Why do Brits hate success so much ? It seems like a nasty trait of the British people whereas success should be applauded and welcomed. We seem to love it when companies collapse, I find it all a little strange.


----------



## Pesky Wesky (May 10, 2009)

Trubrit said:


> Why do Brits hate success so much ? It seems like a nasty trait of the British people whereas success should be applauded and welcomed. We seem to love it when companies collapse, I find it all a little strange.


I hope you're not referring to me by using the quote button. I would find that a little strange...
I'm happy with success Trubrit, my own and others. I'm not happy with fatcats and ripoffs which is what Telefónica is IMO.


----------



## Alcalaina (Aug 6, 2010)

Trubrit said:


> Why do Brits hate success so much ? It seems like a nasty trait of the British people whereas success should be applauded and welcomed. We seem to love it when companies collapse, I find it all a little strange.

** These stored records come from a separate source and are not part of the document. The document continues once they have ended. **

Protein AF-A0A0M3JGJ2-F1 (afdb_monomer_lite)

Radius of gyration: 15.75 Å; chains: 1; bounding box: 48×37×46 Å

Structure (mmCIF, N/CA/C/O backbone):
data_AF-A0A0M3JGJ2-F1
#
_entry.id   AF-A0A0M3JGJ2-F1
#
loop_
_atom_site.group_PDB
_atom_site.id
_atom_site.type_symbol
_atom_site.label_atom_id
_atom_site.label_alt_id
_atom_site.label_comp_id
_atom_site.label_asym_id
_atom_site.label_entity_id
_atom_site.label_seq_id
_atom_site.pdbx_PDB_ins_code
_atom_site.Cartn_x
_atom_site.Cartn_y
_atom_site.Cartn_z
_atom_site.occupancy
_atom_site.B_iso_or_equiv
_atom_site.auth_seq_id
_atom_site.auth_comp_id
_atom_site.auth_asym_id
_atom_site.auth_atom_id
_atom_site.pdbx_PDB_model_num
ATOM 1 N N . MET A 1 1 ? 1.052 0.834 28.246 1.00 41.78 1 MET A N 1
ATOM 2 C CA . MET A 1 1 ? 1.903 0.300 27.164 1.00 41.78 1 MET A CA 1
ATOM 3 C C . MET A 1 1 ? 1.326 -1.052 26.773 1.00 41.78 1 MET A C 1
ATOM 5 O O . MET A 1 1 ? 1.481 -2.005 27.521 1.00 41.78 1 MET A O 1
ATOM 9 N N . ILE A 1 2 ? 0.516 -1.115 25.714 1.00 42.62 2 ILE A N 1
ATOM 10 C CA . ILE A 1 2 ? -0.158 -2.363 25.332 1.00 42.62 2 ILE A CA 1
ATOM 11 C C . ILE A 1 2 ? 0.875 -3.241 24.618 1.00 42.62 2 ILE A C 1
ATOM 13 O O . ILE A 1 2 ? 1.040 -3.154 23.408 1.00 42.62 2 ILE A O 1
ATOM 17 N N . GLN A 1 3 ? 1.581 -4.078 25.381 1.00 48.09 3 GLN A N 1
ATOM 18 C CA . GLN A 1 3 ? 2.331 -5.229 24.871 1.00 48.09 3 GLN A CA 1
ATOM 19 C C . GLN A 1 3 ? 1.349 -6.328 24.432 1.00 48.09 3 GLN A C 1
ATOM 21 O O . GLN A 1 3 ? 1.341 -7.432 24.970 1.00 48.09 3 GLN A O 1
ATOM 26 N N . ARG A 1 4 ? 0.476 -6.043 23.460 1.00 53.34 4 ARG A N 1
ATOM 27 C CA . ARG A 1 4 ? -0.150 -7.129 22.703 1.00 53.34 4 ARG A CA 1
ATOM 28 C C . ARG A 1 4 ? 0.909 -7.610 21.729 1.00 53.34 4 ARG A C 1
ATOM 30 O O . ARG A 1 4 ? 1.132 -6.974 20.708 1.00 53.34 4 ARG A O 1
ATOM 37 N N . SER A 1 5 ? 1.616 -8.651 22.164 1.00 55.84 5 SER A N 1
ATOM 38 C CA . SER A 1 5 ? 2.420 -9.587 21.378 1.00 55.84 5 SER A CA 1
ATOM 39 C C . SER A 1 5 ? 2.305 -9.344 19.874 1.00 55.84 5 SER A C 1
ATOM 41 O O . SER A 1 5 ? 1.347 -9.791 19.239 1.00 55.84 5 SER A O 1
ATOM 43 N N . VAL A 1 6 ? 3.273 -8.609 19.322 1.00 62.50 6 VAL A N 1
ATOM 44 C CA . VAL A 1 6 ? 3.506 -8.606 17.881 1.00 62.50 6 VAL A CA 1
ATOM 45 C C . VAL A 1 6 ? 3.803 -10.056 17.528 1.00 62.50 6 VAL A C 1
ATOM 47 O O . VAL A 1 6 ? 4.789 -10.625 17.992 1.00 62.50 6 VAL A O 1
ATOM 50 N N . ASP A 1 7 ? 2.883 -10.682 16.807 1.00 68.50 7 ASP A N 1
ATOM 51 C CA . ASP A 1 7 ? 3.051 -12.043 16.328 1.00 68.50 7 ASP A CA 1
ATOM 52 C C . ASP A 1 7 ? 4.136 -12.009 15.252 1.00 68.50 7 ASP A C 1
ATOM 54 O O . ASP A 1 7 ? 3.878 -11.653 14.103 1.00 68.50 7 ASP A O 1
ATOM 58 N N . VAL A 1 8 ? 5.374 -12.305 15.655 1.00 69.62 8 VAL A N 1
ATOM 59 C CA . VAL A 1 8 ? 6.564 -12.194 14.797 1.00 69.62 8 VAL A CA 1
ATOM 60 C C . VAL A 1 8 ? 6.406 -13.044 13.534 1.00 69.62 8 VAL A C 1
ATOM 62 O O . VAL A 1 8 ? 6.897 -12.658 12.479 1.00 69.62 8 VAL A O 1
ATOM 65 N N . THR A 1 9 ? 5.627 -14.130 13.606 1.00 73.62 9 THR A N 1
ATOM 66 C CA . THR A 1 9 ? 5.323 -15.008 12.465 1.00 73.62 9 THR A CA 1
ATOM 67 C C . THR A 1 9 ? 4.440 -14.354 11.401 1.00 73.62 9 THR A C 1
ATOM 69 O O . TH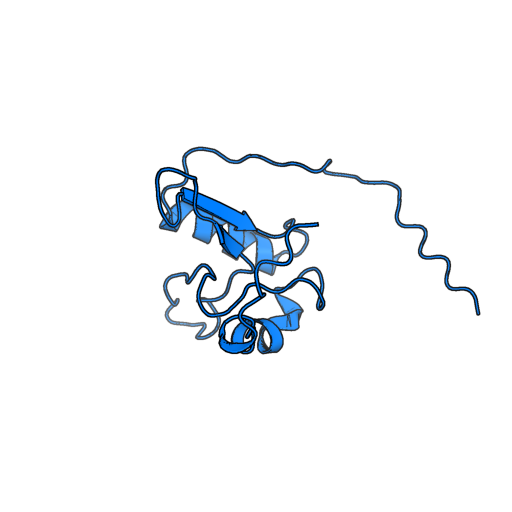R A 1 9 ? 4.322 -14.863 10.291 1.00 73.62 9 THR A O 1
ATOM 72 N N . LYS A 1 10 ? 3.811 -13.216 11.713 1.00 74.94 10 LYS A N 1
ATOM 73 C CA . LYS A 1 10 ? 3.008 -12.421 10.776 1.00 74.94 10 LYS A CA 1
ATOM 74 C C . LYS A 1 10 ? 3.734 -11.162 10.320 1.00 74.94 10 LYS A C 1
ATOM 76 O O . LYS A 1 10 ? 3.257 -10.486 9.422 1.00 74.94 10 LYS A O 1
ATOM 81 N N . CYS A 1 11 ? 4.892 -10.836 10.879 1.00 81.94 11 CYS A N 1
ATOM 82 C CA . CYS A 1 11 ? 5.610 -9.600 10.568 1.00 81.94 11 CYS A CA 1
ATOM 83 C C . CYS A 1 11 ? 6.650 -9.761 9.450 1.00 81.94 11 CYS A C 1
ATOM 85 O O . CYS A 1 11 ? 7.682 -9.095 9.471 1.00 81.94 11 CYS A O 1
ATOM 87 N N . HIS A 1 12 ? 6.377 -10.635 8.480 1.00 88.25 12 HIS A N 1
ATOM 88 C CA . HIS A 1 12 ? 7.209 -10.813 7.290 1.00 88.25 12 HIS A CA 1
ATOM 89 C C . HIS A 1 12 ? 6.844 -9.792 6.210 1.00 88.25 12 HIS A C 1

Success, to me, is providing a good service. When Telefonica stop diverting my landline to a non-existent number so my mother can't phone me, stop charging me 60 cents a minute to report the fault caused by them, and then actually apologise for doing it (a refund might be nice!), I might feel a little more benevolent towards them.

People who prioritise profits over quality are the ones I find strange.


----------



## Beachcomber (May 10, 2009)

The dividend on my Telefónica shares more than covers my annual telephone bills so the more money they make the better.


----------



## 90199 (Mar 21, 2010)

I have used Telefonica for a number of years, I cannot fault them, Telephone, Internet, Television a good service with a wonderful back up team for when we get things wrong or wires get blown down.

So if they make a profit, so be it, when I had my own business I made sure I made one,

Hepa


----------



## Alcalaina (Aug 6, 2010)

nigele2 said:


> You want the Spanish government to look after communication?
> 
> As an organisation (the government of Spain) they have proved to be disastrous steadily destroying Spain. How does that make them qualified to run anything? For sure no money would ever get back to society


I wasn't just talking about Spain, but the general principle. The state doesn't have to run it, just be the sole shareholder so the profits don't end up in the hands of individuals who employ teams of accountants to make sure they pay as little tax as they can get away with.

And because the state is accountable to the electorate, the service might improve too!


----------